How to check if words can be created from list of letters?

I have a string $raw="aabbcdfghmnejaachto" and an array $word_array=array('cat','rat','goat','total','egg').
My program needs to check whether it is possible to make the words in the array with letters from the string. There is one extra condition; if the word contains a letter occurring more than once, that letter must occur at least the same number of times in the string.
E.g. egg. There are two g's.
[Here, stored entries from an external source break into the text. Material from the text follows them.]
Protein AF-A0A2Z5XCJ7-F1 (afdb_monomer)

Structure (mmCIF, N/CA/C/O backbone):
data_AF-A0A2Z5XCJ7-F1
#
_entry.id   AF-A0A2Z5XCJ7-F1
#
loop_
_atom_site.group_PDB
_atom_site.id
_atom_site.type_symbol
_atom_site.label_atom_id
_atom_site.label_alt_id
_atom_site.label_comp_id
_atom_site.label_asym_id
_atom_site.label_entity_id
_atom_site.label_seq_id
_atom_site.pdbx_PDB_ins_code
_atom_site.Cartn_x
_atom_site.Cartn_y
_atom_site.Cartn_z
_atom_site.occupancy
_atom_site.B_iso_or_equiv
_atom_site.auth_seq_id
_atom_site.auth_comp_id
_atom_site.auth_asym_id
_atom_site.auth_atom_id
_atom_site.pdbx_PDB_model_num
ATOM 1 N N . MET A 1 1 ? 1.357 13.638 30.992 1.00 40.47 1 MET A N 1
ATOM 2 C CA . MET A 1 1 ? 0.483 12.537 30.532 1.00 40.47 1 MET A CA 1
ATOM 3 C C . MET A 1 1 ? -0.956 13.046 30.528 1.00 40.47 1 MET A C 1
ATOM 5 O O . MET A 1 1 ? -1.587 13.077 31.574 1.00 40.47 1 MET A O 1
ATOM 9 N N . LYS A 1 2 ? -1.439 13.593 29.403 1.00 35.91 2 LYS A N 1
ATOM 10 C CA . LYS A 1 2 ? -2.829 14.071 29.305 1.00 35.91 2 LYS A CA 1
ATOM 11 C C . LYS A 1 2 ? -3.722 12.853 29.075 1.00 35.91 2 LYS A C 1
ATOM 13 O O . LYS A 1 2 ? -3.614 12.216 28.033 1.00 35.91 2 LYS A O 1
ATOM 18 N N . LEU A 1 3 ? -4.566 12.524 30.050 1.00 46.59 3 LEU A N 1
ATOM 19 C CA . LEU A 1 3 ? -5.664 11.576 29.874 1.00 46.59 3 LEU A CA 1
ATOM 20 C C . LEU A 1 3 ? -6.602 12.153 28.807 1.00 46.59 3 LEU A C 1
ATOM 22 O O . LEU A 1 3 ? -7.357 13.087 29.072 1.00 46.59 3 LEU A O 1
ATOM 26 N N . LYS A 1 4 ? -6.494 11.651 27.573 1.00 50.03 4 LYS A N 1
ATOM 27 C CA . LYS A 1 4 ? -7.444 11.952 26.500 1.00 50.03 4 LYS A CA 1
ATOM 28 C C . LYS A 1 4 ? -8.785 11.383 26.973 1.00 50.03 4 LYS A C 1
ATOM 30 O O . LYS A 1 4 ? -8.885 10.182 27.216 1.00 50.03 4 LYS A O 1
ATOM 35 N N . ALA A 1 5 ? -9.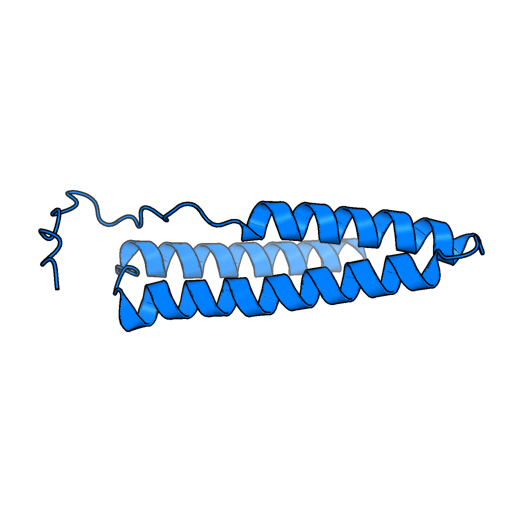781 12.241 27.188 1.00 54.59 5 ALA A N 1
ATOM 36 C CA . ALA A 1 5 ? -11.122 11.792 27.538 1.00 54.59 5 ALA A CA 1
ATOM 37 C C . ALA A 1 5 ? -11.587 10.778 26.481 1.00 54.59 5 ALA A C 1
ATOM 39 O O . ALA A 1 5 ? -11.507 11.057 25.282 1.00 54.59 5 ALA A O 1
ATOM 40 N N . LYS A 1 6 ? -12.022 9.588 26.914 1.00 54.59 6 LYS A N 1
ATOM 41 C CA . LYS A 1 6 ? -12.523 8.545 26.015 1.00 54.59 6 LYS A CA 1
ATOM 42 C C . LYS A 1 6 ? -13.848 9.029 25.426 1.00 54.59 6 LYS A C 1
ATOM 44 O O . LYS A 1 6 ? -14.897 8.880 26.045 1.00 54.59 6 LYS A O 1
ATOM 49 N N . MET A 1 7 ? -13.785 9.662 24.256 1.00 62.38 7 MET A N 1
ATOM 50 C CA . MET A 1 7 ? -14.959 10.009 23.459 1.00 62.38 7 MET A CA 1
ATOM 51 C C . MET A 1 7 ? -15.720 8.718 23.159 1.00 62.38 7 MET A C 1
ATOM 53 O O . MET A 1 7 ? -15.221 7.841 22.457 1.00 62.38 7 MET A O 1
ATOM 57 N N . VAL A 1 8 ? -16.909 8.574 23.740 1.00 73.88 8 VAL A N 1
ATOM 58 C CA . VAL A 1 8 ? -17.761 7.407 23.513 1.00 73.88 8 VAL A CA 1
ATOM 59 C C . VAL A 1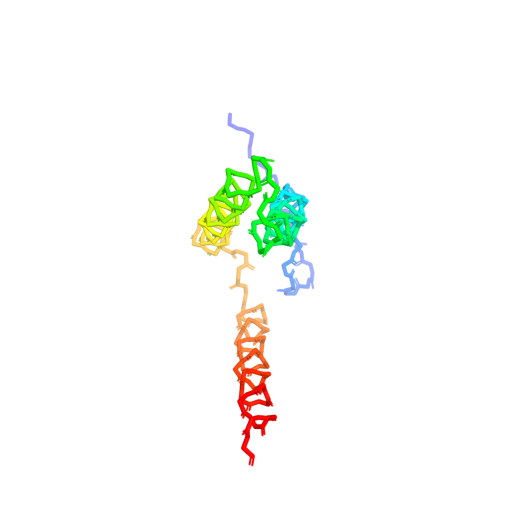 8 ? -18.382 7.549 22.129 1.00 73.88 8 VAL A C 1
ATOM 61 O O . VAL A 1 8 ? -19.306 8.339 21.930 1.00 73.88 8 VAL A O 1
ATOM 64 N N . GLN A 1 9 ? -17.859 6.799 21.161 1.00 81.50 9 GLN A N 1
ATOM 65 C CA . GLN A 1 9 ? -18.497 6.667 19.856 1.00 81.50 9 GLN A CA 1
ATOM 66 C C . GLN A 1 9 ? -19.834 5.935 20.018 1.00 81.50 9 GLN A C 1
ATOM 68 O O . GLN A 1 9 ? -19.925 4.928 20.718 1.00 81.50 9 GLN A O 1
ATOM 73 N N . ARG A 1 10 ? -20.891 6.456 19.382 1.00 89.88 10 ARG A N 1
ATOM 74 C CA . ARG A 1 10 ? -22.242 5.862 19.426 1.00 89.88 10 ARG A CA 1
ATOM 75 C C . ARG A 1 10 ? -22.482 4.809 18.338 1.00 89.88 10 ARG A C 1
ATOM 77 O O . ARG A 1 10 ? -23.571 4.253 18.268 1.00 89.88 10 ARG A O 1
ATOM 84 N N . HIS A 1 11 ? -21.487 4.547 17.494 1.00 91.81 11 HIS A N 1
ATOM 85 C CA . HIS A 1 11 ? -21.532 3.551 16.427 1.00 91.81 11 HIS A CA 1
ATOM 86 C C . HIS A 1 11 ? -20.349 2.582 16.550 1.00 91.81 11 HIS A C 1
ATOM 88 O O . HIS A 1 11 ? -19.310 2.958 17.091 1.00 91.81 11 HIS A O 1
ATOM 94 N N . PRO A 1 12 ? -20.462 1.354 16.017 1.00 91.38 12 PRO A N 1
ATOM 95 C CA . PRO A 1 12 ? -19.405 0.352 16.129 1.00 91.38 12 PRO A CA 1
ATOM 96 C C . PRO A 1 12 ? -18.291 0.499 15.076 1.00 91.38 12 PRO A C 1
ATOM 98 O O . PRO A 1 12 ? -17.359 -0.299 15.082 1.00 91.38 12 PRO A O 1
ATOM 101 N N . PHE A 1 13 ? -18.386 1.459 14.151 1.00 93.88 13 PHE A N 1
ATOM 102 C CA . PHE A 1 13 ? -17.424 1.633 13.055 1.00 93.88 13 PHE A CA 1
ATOM 103 C C . PHE A 1 13 ? -16.162 2.392 13.476 1.00 93.88 13 PHE A C 1
ATOM 105 O O . PHE A 1 13 ? -16.248 3.360 14.227 1.00 93.88 13 PHE A O 1
ATOM 112 N N . HIS A 1 14 ? -15.012 1.972 12.942 1.00 91.94 14 HIS A N 1
ATOM 113 C CA . HIS A 1 14 ? -13.715 2.610 13.165 1.00 91.94 14 HIS A CA 1
ATOM 114 C C . HIS A 1 14 ? -13.602 3.908 12.349 1.00 91.94 14 HIS A C 1
ATOM 116 O O . HIS A 1 14 ? -13.780 3.897 11.131 1.00 91.94 14 HIS A O 1
ATOM 122 N N . LEU A 1 15 ? -13.300 5.021 13.022 1.00 93.06 15 LEU A N 1
ATOM 123 C CA . LEU A 1 15 ? -12.938 6.292 12.391 1.00 93.06 15 LEU A CA 1
ATOM 124 C C . LEU A 1 15 ? -11.415 6.408 12.379 1.00 93.06 15 LEU A C 1
ATOM 126 O O . LEU A 1 15 ? -10.817 6.664 13.419 1.00 93.06 15 LEU A O 1
ATOM 130 N N . VAL A 1 16 ? -10.822 6.183 11.209 1.00 91.12 16 VAL A N 1
ATOM 131 C CA . VAL A 1 16 ? -9.367 6.136 11.026 1.00 91.12 16 VAL A CA 1
ATOM 132 C C . VAL A 1 16 ? -8.788 7.553 11.045 1.00 91.12 16 VAL A C 1
ATOM 134 O O . VAL A 1 16 ? -9.319 8.453 10.387 1.00 91.12 16 VAL A O 1
ATOM 137 N N . ASP A 1 17 ? -7.692 7.745 11.779 1.00 91.62 17 ASP A N 1
ATOM 138 C CA . ASP A 1 17 ? -6.946 9.004 11.779 1.00 91.62 17 ASP A CA 1
ATOM 139 C C . ASP A 1 17 ? -6.213 9.214 10.433 1.00 91.62 17 ASP A C 1
ATOM 141 O O . ASP A 1 17 ? -5.870 8.250 9.740 1.00 91.62 17 ASP A O 1
ATOM 145 N N . PRO A 1 18 ? -5.942 10.464 10.015 1.00 95.12 18 PRO A N 1
ATOM 146 C CA . PRO A 1 18 ? -5.260 10.724 8.750 1.00 95.12 18 PRO A CA 1
ATOM 147 C C . PRO A 1 18 ? -3.885 10.043 8.685 1.00 95.12 18 PRO A C 1
ATOM 149 O O . PRO A 1 18 ? -3.032 10.272 9.542 1.00 95.12 18 PRO A O 1
ATOM 152 N N . SER A 1 19 ? -3.645 9.258 7.631 1.00 95.25 19 SER A N 1
ATOM 153 C CA . SER A 1 19 ? -2.361 8.594 7.385 1.00 95.25 19 SER A CA 1
ATOM 154 C C . SER A 1 19 ? -1.738 9.040 6.054 1.00 95.25 19 SER A C 1
ATOM 156 O O . SER A 1 19 ? -2.458 9.309 5.090 1.00 95.25 19 SER A O 1
ATOM 158 N N . PRO A 1 20 ? -0.397 9.133 5.966 1.00 96.50 20 PRO A N 1
ATOM 159 C CA . PRO A 1 20 ? 0.290 9.549 4.740 1.00 96.50 20 PRO A CA 1
ATOM 160 C C . PRO A 1 20 ? 0.428 8.413 3.714 1.00 96.50 20 PRO A C 1
ATOM 162 O O . PRO A 1 20 ? 0.725 8.666 2.546 1.00 96.50 20 PRO A O 1
ATOM 165 N N . TRP A 1 21 ? 0.231 7.160 4.134 1.00 97.56 21 TRP A N 1
ATOM 166 C CA . TRP A 1 21 ? 0.526 5.964 3.344 1.00 97.56 21 TRP A CA 1
ATOM 167 C C . TRP A 1 21 ? -0.179 5.893 1.982 1.00 97.56 21 TRP A C 1
ATOM 169 O O . TRP A 1 21 ? 0.511 5.560 1.017 1.00 97.56 21 TRP A O 1
ATOM 179 N N . PRO A 1 22 ? -1.467 6.273 1.833 1.00 97.75 22 PRO A N 1
ATOM 180 C CA . PRO A 1 22 ? -2.119 6.283 0.523 1.00 97.75 22 PRO A CA 1
ATOM 181 C C . PRO A 1 22 ? -1.397 7.169 -0.502 1.00 97.75 22 PRO A C 1
ATOM 183 O O . PRO A 1 22 ? -1.242 6.787 -1.660 1.00 97.75 22 PRO A O 1
ATOM 186 N N . LEU A 1 23 ? -0.913 8.339 -0.073 1.00 97.88 23 LEU A N 1
ATOM 187 C CA . LEU A 1 23 ? -0.228 9.287 -0.952 1.00 97.88 23 LEU A CA 1
ATOM 188 C C . LEU A 1 23 ? 1.159 8.772 -1.357 1.00 97.88 23 LEU A C 1
ATOM 190 O O . LEU A 1 23 ? 1.529 8.841 -2.527 1.00 97.88 23 LEU A O 1
ATOM 194 N N . VAL A 1 24 ? 1.918 8.224 -0.403 1.00 97.88 24 VAL A N 1
ATOM 195 C CA . VAL A 1 24 ? 3.248 7.659 -0.687 1.00 97.88 24 VAL A CA 1
ATOM 196 C C . VAL A 1 24 ? 3.132 6.427 -1.592 1.00 97.88 24 VAL A C 1
ATOM 198 O O . VAL A 1 24 ? 3.918 6.288 -2.528 1.00 97.88 24 VAL A O 1
ATOM 201 N N . ALA A 1 25 ? 2.118 5.578 -1.384 1.00 98.00 25 ALA A N 1
ATOM 202 C CA . ALA A 1 25 ? 1.819 4.457 -2.276 1.00 98.00 25 ALA A CA 1
ATOM 203 C C . ALA A 1 25 ? 1.503 4.927 -3.702 1.00 98.00 25 ALA A C 1
ATOM 205 O O . ALA A 1 25 ? 1.987 4.321 -4.653 1.00 98.00 25 ALA A O 1
ATOM 206 N N . ALA A 1 26 ? 0.744 6.018 -3.863 1.00 98.25 26 ALA A N 1
ATOM 207 C CA . ALA A 1 26 ? 0.428 6.572 -5.180 1.00 98.25 26 ALA A CA 1
ATOM 208 C C . ALA A 1 26 ? 1.690 7.038 -5.929 1.00 98.25 26 ALA A C 1
ATOM 210 O O . ALA A 1 26 ? 1.857 6.710 -7.103 1.00 98.25 26 ALA A O 1
ATOM 211 N N . PHE A 1 27 ? 2.614 7.731 -5.251 1.00 97.88 27 PHE A N 1
ATOM 212 C CA . PHE A 1 27 ? 3.904 8.102 -5.846 1.00 97.88 27 PHE A CA 1
ATOM 213 C C . PHE A 1 27 ? 4.785 6.884 -6.150 1.00 97.88 27 PHE A C 1
ATOM 215 O O . PHE A 1 27 ? 5.415 6.842 -7.206 1.00 97.88 27 PHE A O 1
ATOM 222 N N . GLY A 1 28 ? 4.794 5.874 -5.273 1.00 97.94 28 GLY A N 1
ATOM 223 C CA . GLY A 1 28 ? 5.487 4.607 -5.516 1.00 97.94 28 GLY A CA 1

If the string $raw doesn't contain two g's, then it's not possible to make this word.
This is my expected result:
Array([cat]=>'Yes',[rat]=>'No',[goat]=>'Yes',[total]=>'No',[egg]=>'No')
I tried the following, but it doesn't output the expected result:
$res=array();
$raw="aabbcdfghmnejaachto";
$word_array=array('cat','rat','goat','total','egg');
$raw_array= str_split($raw);
foreach($word_array as $word=>$value)
{
$word_value= str_split($value);
foreach($word_value as $w=>$w_value)
{
foreach($raw_array as $raw=>$raw_value)
{
if(strcmp($w_value,$raw_value)==0)
{
$res[$value]='Yes';
}
else
{
$res[$value]='No';
}
}
}
}
print_r($res);
EDIT: The code, as originally posted, was missing the letter e from the string $raw so the egg example would actually return No. I have updated the Question and all the Answers to reflect this. - robinCTS

You must loop through each word/element in the $words array, then loop again through each character of each word.
Upon each iteration of the outer loop, set the default result value to Yes.
Then you must iterate each unique character of the current word. (array_count_values())
Check if the number of occurrences of the current character in the word is greater than the number of occurrences of the current character in the string of letters.
*As a matter of performance optimization, array_count_values() is used on the inner loop to avoid any unnecessary iterations of duplicate letters in $word. The $count variable saves having to make two substr_count() calls in the if statement.
Code: (Demo)
$string = "aabbcdfghmnejaachto";
$words = array('cat','rat','goat','total','egg');
foreach ($words as $word) { // iterate each word
$result[$word]='Yes'; // set default result value
foreach (array_count_values(str_split($word)) as $char=>$count) { // iterate each unique letter in word
if ($count > substr_count($string, $char)) { // compare current char's count vs same char's count in $string
$result[$word]='No'; // if more of the character in word than available in $string, set No
break; // make early exit from inner loop, to avoid unnecessary iterations
}
}
}
var_export($result);
This is the output :
array (
'cat' => 'Yes',
'rat' => 'No',
'goat' => 'Yes',
'total' => 'No',
'egg' => 'No',
)
BIG THANKYOU to mickmackusa for hijacking significantly enhancing this answer.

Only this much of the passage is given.